The Medicines Safety Improvement Programme (MedSIP) aims to reduce severe avoidable medication-related harm by 50% by 2024
- Reduce adverse medicine administration events in care homes
- Reduce harm from opioid medicines by reducing high dose prescribing (>120mg oral Morphine equivalent), for non-cancer pain
REDUCING ADVERSE MEDICINE ADMINISTRATION EVENTS IN CARE HOMES
The South West AHSN has been working with a number of care homes across the South West to trial and test five pilots or interventions that could help them improve their services, processes and procedures in order to reduce adverse medicine administration events:
- Safety Champions
- Safety Team Huddles
- Learning from events
- Managing Medication-Round Interruptions
- Improving communication between GP, care home and community pharmacy
These five themes surfaced from a national e-Survey, conducted in 2019 with 1101 returns received, to gather local information and suggestions on how to make administration of medicines in care homes safer.
The improvements from these pilots will be measured through tests of change and the findings will be part of a national programme across all 15 AHSNs.
As the pilots progress, we will be developing evaluations, impact reports and run charts to determine the impact and success of these interventions in a care home. These findings will be promoted at future South West Care Home Network events which take place four times a year and will be advertised on our events calendar.
REDUCING HARM FROM OPIOID MEDICINES
The AHSNs, via the Patient Safety Collaboratives (PSC), were tasked to explore the current real-world interventions within the current COVID environment.
The 15 PSCs were able to utilise their deeply embedded relationships within their local systems to identify current, past or paused (due to the pandemic) activity aimed at reducing the use of high dose opiates for chronic non cancer pain.

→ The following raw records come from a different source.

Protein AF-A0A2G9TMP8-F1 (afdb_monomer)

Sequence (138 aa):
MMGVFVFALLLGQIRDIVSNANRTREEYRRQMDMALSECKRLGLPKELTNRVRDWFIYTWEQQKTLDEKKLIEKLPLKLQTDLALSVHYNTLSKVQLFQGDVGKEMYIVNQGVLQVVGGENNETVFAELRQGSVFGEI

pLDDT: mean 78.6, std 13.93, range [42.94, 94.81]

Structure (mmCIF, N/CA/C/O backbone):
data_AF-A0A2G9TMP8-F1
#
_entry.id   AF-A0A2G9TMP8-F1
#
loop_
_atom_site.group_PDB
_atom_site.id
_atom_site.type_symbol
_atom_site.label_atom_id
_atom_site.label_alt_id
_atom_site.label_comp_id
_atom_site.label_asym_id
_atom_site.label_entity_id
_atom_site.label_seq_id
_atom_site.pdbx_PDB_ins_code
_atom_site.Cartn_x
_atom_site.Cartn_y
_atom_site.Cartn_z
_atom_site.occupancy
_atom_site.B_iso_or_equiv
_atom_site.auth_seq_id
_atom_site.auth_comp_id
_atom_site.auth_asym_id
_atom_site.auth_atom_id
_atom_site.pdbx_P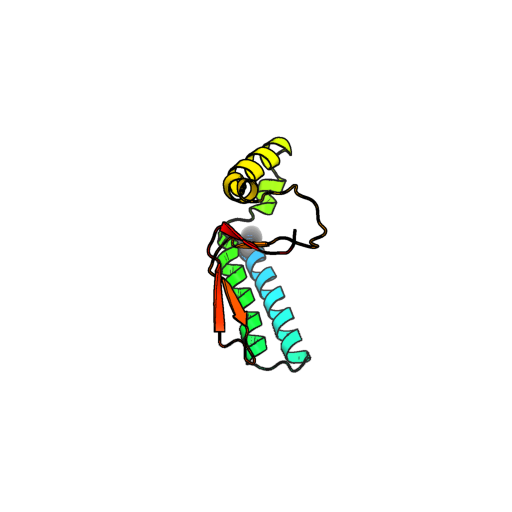DB_model_num
ATOM 1 N N . MET A 1 1 ? 28.586 -11.923 -43.257 1.00 80.25 1 MET A N 1
ATOM 2 C CA . MET A 1 1 ? 28.709 -12.139 -41.795 1.00 80.25 1 MET A CA 1
ATOM 3 C C . MET A 1 1 ? 28.444 -10.876 -40.975 1.00 80.25 1 MET A C 1
ATOM 5 O O . MET A 1 1 ? 27.663 -10.963 -40.040 1.00 80.25 1 MET A O 1
ATOM 9 N N . MET A 1 2 ? 28.984 -9.705 -41.344 1.00 84.56 2 MET A N 1
ATOM 10 C CA . MET A 1 2 ? 28.751 -8.439 -40.614 1.00 84.56 2 MET A CA 1
ATOM 11 C C . MET A 1 2 ? 27.267 -8.083 -40.397 1.00 84.56 2 MET A C 1
ATOM 13 O O . MET A 1 2 ? 26.893 -7.684 -39.301 1.00 84.56 2 MET A O 1
ATOM 17 N N . GLY A 1 3 ? 26.396 -8.293 -41.393 1.00 87.62 3 GLY A N 1
ATOM 18 C CA . GLY A 1 3 ? 24.959 -8.003 -41.253 1.00 87.62 3 GLY A CA 1
ATOM 19 C C . GLY A 1 3 ? 24.236 -8.859 -40.203 1.00 87.62 3 GLY A C 1
ATOM 20 O O . GLY A 1 3 ? 23.367 -8.359 -39.498 1.00 87.62 3 GLY A O 1
ATOM 21 N N . VAL A 1 4 ? 24.639 -10.124 -40.038 1.00 93.69 4 VAL A N 1
ATOM 22 C CA . VAL A 1 4 ? 24.064 -11.028 -39.023 1.00 93.69 4 VAL A CA 1
ATOM 23 C C . VAL A 1 4 ? 24.463 -10.576 -37.615 1.00 93.69 4 VAL A C 1
ATOM 25 O O . VAL A 1 4 ? 23.645 -10.616 -36.701 1.00 93.69 4 VAL A O 1
ATOM 28 N N . PHE A 1 5 ? 25.693 -10.080 -37.451 1.00 93.44 5 PHE A N 1
ATOM 29 C CA . PHE A 1 5 ? 26.181 -9.544 -36.179 1.00 93.44 5 PHE A CA 1
ATOM 30 C C . PHE A 1 5 ? 25.439 -8.265 -35.766 1.00 93.44 5 PHE A C 1
ATOM 32 O O . PHE A 1 5 ? 24.959 -8.171 -34.640 1.00 93.44 5 PHE A O 1
ATOM 39 N N . VAL A 1 6 ? 25.266 -7.312 -36.691 1.00 93.12 6 VAL A N 1
ATOM 40 C CA . VAL A 1 6 ? 24.503 -6.076 -36.431 1.00 93.12 6 VAL A CA 1
ATOM 41 C C . VAL A 1 6 ? 23.055 -6.395 -36.051 1.00 93.12 6 VAL A C 1
ATOM 43 O O . VAL A 1 6 ? 22.529 -5.830 -35.095 1.00 93.12 6 VAL A O 1
ATOM 46 N N . PHE A 1 7 ? 22.422 -7.348 -36.739 1.00 93.69 7 PHE A N 1
ATOM 47 C CA . PHE A 1 7 ? 21.054 -7.761 -36.430 1.00 93.69 7 PHE A CA 1
ATOM 48 C C . PHE A 1 7 ? 20.929 -8.425 -35.048 1.00 93.69 7 PHE A C 1
ATOM 50 O O . PHE A 1 7 ? 19.999 -8.122 -34.302 1.00 93.69 7 PHE A O 1
ATOM 57 N N . ALA A 1 8 ? 21.888 -9.277 -34.667 1.00 93.44 8 ALA A N 1
ATOM 58 C CA . ALA A 1 8 ? 21.915 -9.902 -33.345 1.00 93.44 8 ALA A CA 1
ATOM 59 C C . ALA A 1 8 ? 22.045 -8.869 -32.209 1.00 93.44 8 ALA A C 1
ATOM 61 O O . ALA A 1 8 ? 21.360 -8.991 -31.193 1.00 93.44 8 ALA A O 1
ATOM 62 N N . LEU A 1 9 ? 22.867 -7.829 -32.394 1.00 93.25 9 LEU A N 1
ATOM 63 C CA . LEU A 1 9 ? 23.004 -6.740 -31.420 1.00 93.25 9 LEU A CA 1
ATOM 64 C C . LEU A 1 9 ? 21.708 -5.933 -31.264 1.00 93.25 9 LEU A C 1
ATOM 66 O O . LEU A 1 9 ? 21.297 -5.653 -30.139 1.00 93.25 9 LEU A O 1
ATOM 70 N N . LEU A 1 10 ? 21.033 -5.611 -32.373 1.00 94.81 10 LEU A N 1
ATOM 71 C CA . LEU A 1 10 ? 19.754 -4.892 -32.344 1.00 94.81 10 LEU A CA 1
ATOM 72 C C . LEU A 1 10 ? 18.662 -5.699 -31.631 1.00 94.81 10 LEU A C 1
ATOM 74 O O . LEU A 1 10 ? 17.935 -5.156 -30.800 1.00 94.81 10 LEU A O 1
ATOM 78 N N . LEU A 1 11 ? 18.574 -7.006 -31.899 1.00 94.44 11 LEU A N 1
ATOM 79 C CA . LEU A 1 11 ? 17.639 -7.887 -31.196 1.00 94.44 11 LEU A CA 1
ATOM 80 C C . LEU A 1 11 ? 17.927 -7.964 -29.690 1.00 94.44 11 LEU A C 1
ATOM 82 O O . LEU A 1 11 ? 16.986 -7.959 -28.895 1.00 94.44 11 LEU A O 1
ATOM 86 N N . GLY A 1 12 ? 19.203 -8.008 -29.293 1.00 92.00 12 GLY A N 1
ATOM 87 C CA . GLY A 1 12 ? 19.605 -7.976 -27.885 1.00 92.00 12 GLY A CA 1
ATOM 88 C C . GLY A 1 12 ? 19.127 -6.708 -27.178 1.00 92.00 12 GLY A C 1
ATOM 89 O O . GLY A 1 12 ? 18.471 -6.786 -26.144 1.00 92.00 12 GLY A O 1
ATOM 90 N N . GLN A 1 13 ? 19.346 -5.546 -27.794 1.00 92.06 13 GLN A N 1
ATOM 91 C CA . GLN A 1 13 ? 18.907 -4.262 -27.243 1.00 92.06 13 GLN A CA 1
ATOM 92 C C . GLN A 1 13 ? 17.384 -4.161 -27.123 1.00 92.06 13 GLN A C 1
ATOM 94 O O . GLN A 1 13 ? 16.880 -3.704 -26.100 1.00 92.06 13 GLN A O 1
ATOM 99 N N . ILE A 1 14 ? 16.634 -4.616 -28.133 1.00 93.38 14 ILE A N 1
ATOM 100 C CA . ILE A 1 14 ? 15.164 -4.629 -28.074 1.00 93.38 14 ILE A CA 1
ATOM 101 C C . ILE A 1 14 ? 14.692 -5.518 -26.919 1.00 93.38 14 ILE A C 1
ATOM 103 O O . ILE A 1 14 ? 13.818 -5.114 -26.151 1.00 93.38 14 ILE A O 1
ATOM 107 N N . ARG A 1 15 ? 15.293 -6.702 -26.752 1.00 91.31 15 ARG A N 1
ATOM 108 C CA . ARG A 1 15 ? 14.997 -7.596 -25.628 1.00 91.31 15 ARG A CA 1
ATOM 109 C C . ARG A 1 15 ?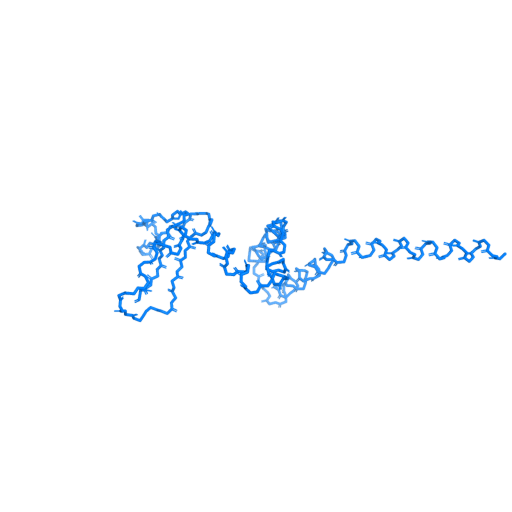 15.279 -6.924 -24.286 1.00 91.31 15 ARG A C 1
ATOM 111 O O . ARG A 1 15 ? 14.451 -7.031 -23.384 1.00 91.31 15 ARG A O 1
ATOM 118 N N . ASP A 1 16 ? 16.405 -6.232 -24.159 1.00 90.44 16 ASP A N 1
ATOM 119 C CA . ASP A 1 16 ? 16.783 -5.552 -22.921 1.00 90.44 16 ASP A CA 1
ATOM 120 C C . ASP A 1 16 ? 15.847 -4.383 -22.605 1.00 90.44 16 ASP A C 1
ATOM 122 O O . ASP A 1 16 ? 15.434 -4.231 -21.458 1.00 90.44 16 ASP A O 1
ATOM 126 N N . ILE A 1 17 ? 15.431 -3.606 -23.610 1.00 89.81 17 ILE A N 1
ATOM 127 C CA . ILE A 1 17 ? 14.447 -2.526 -23.447 1.00 89.81 17 ILE A CA 1
ATOM 128 C C . ILE A 1 17 ? 13.105 -3.095 -22.992 1.00 89.81 17 ILE A C 1
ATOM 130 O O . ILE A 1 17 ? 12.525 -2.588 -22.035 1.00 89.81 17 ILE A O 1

The diagnostic phase took place from October 2020 to March 2021, with 15 real-world interventions being found within the South West region of Somerset, Devon and Cornwall. These included a system level approach taken by Kernow CCG as part of the Patient Safety Kernow Quality Improvement programme in 2018-2019, and social prescribing interventions instigated by patients with lived experience.
The analysis reports the results of over 112 structured stakeholder interviews to paint a real-world picture of interventions past, present and future covering the English NHS.
As a result of coordinated efforts across England to gather intelligence, the findings and recommendations will be collated as part of a national report summarising the diagnostic phase of the programme due to be released in late 2021.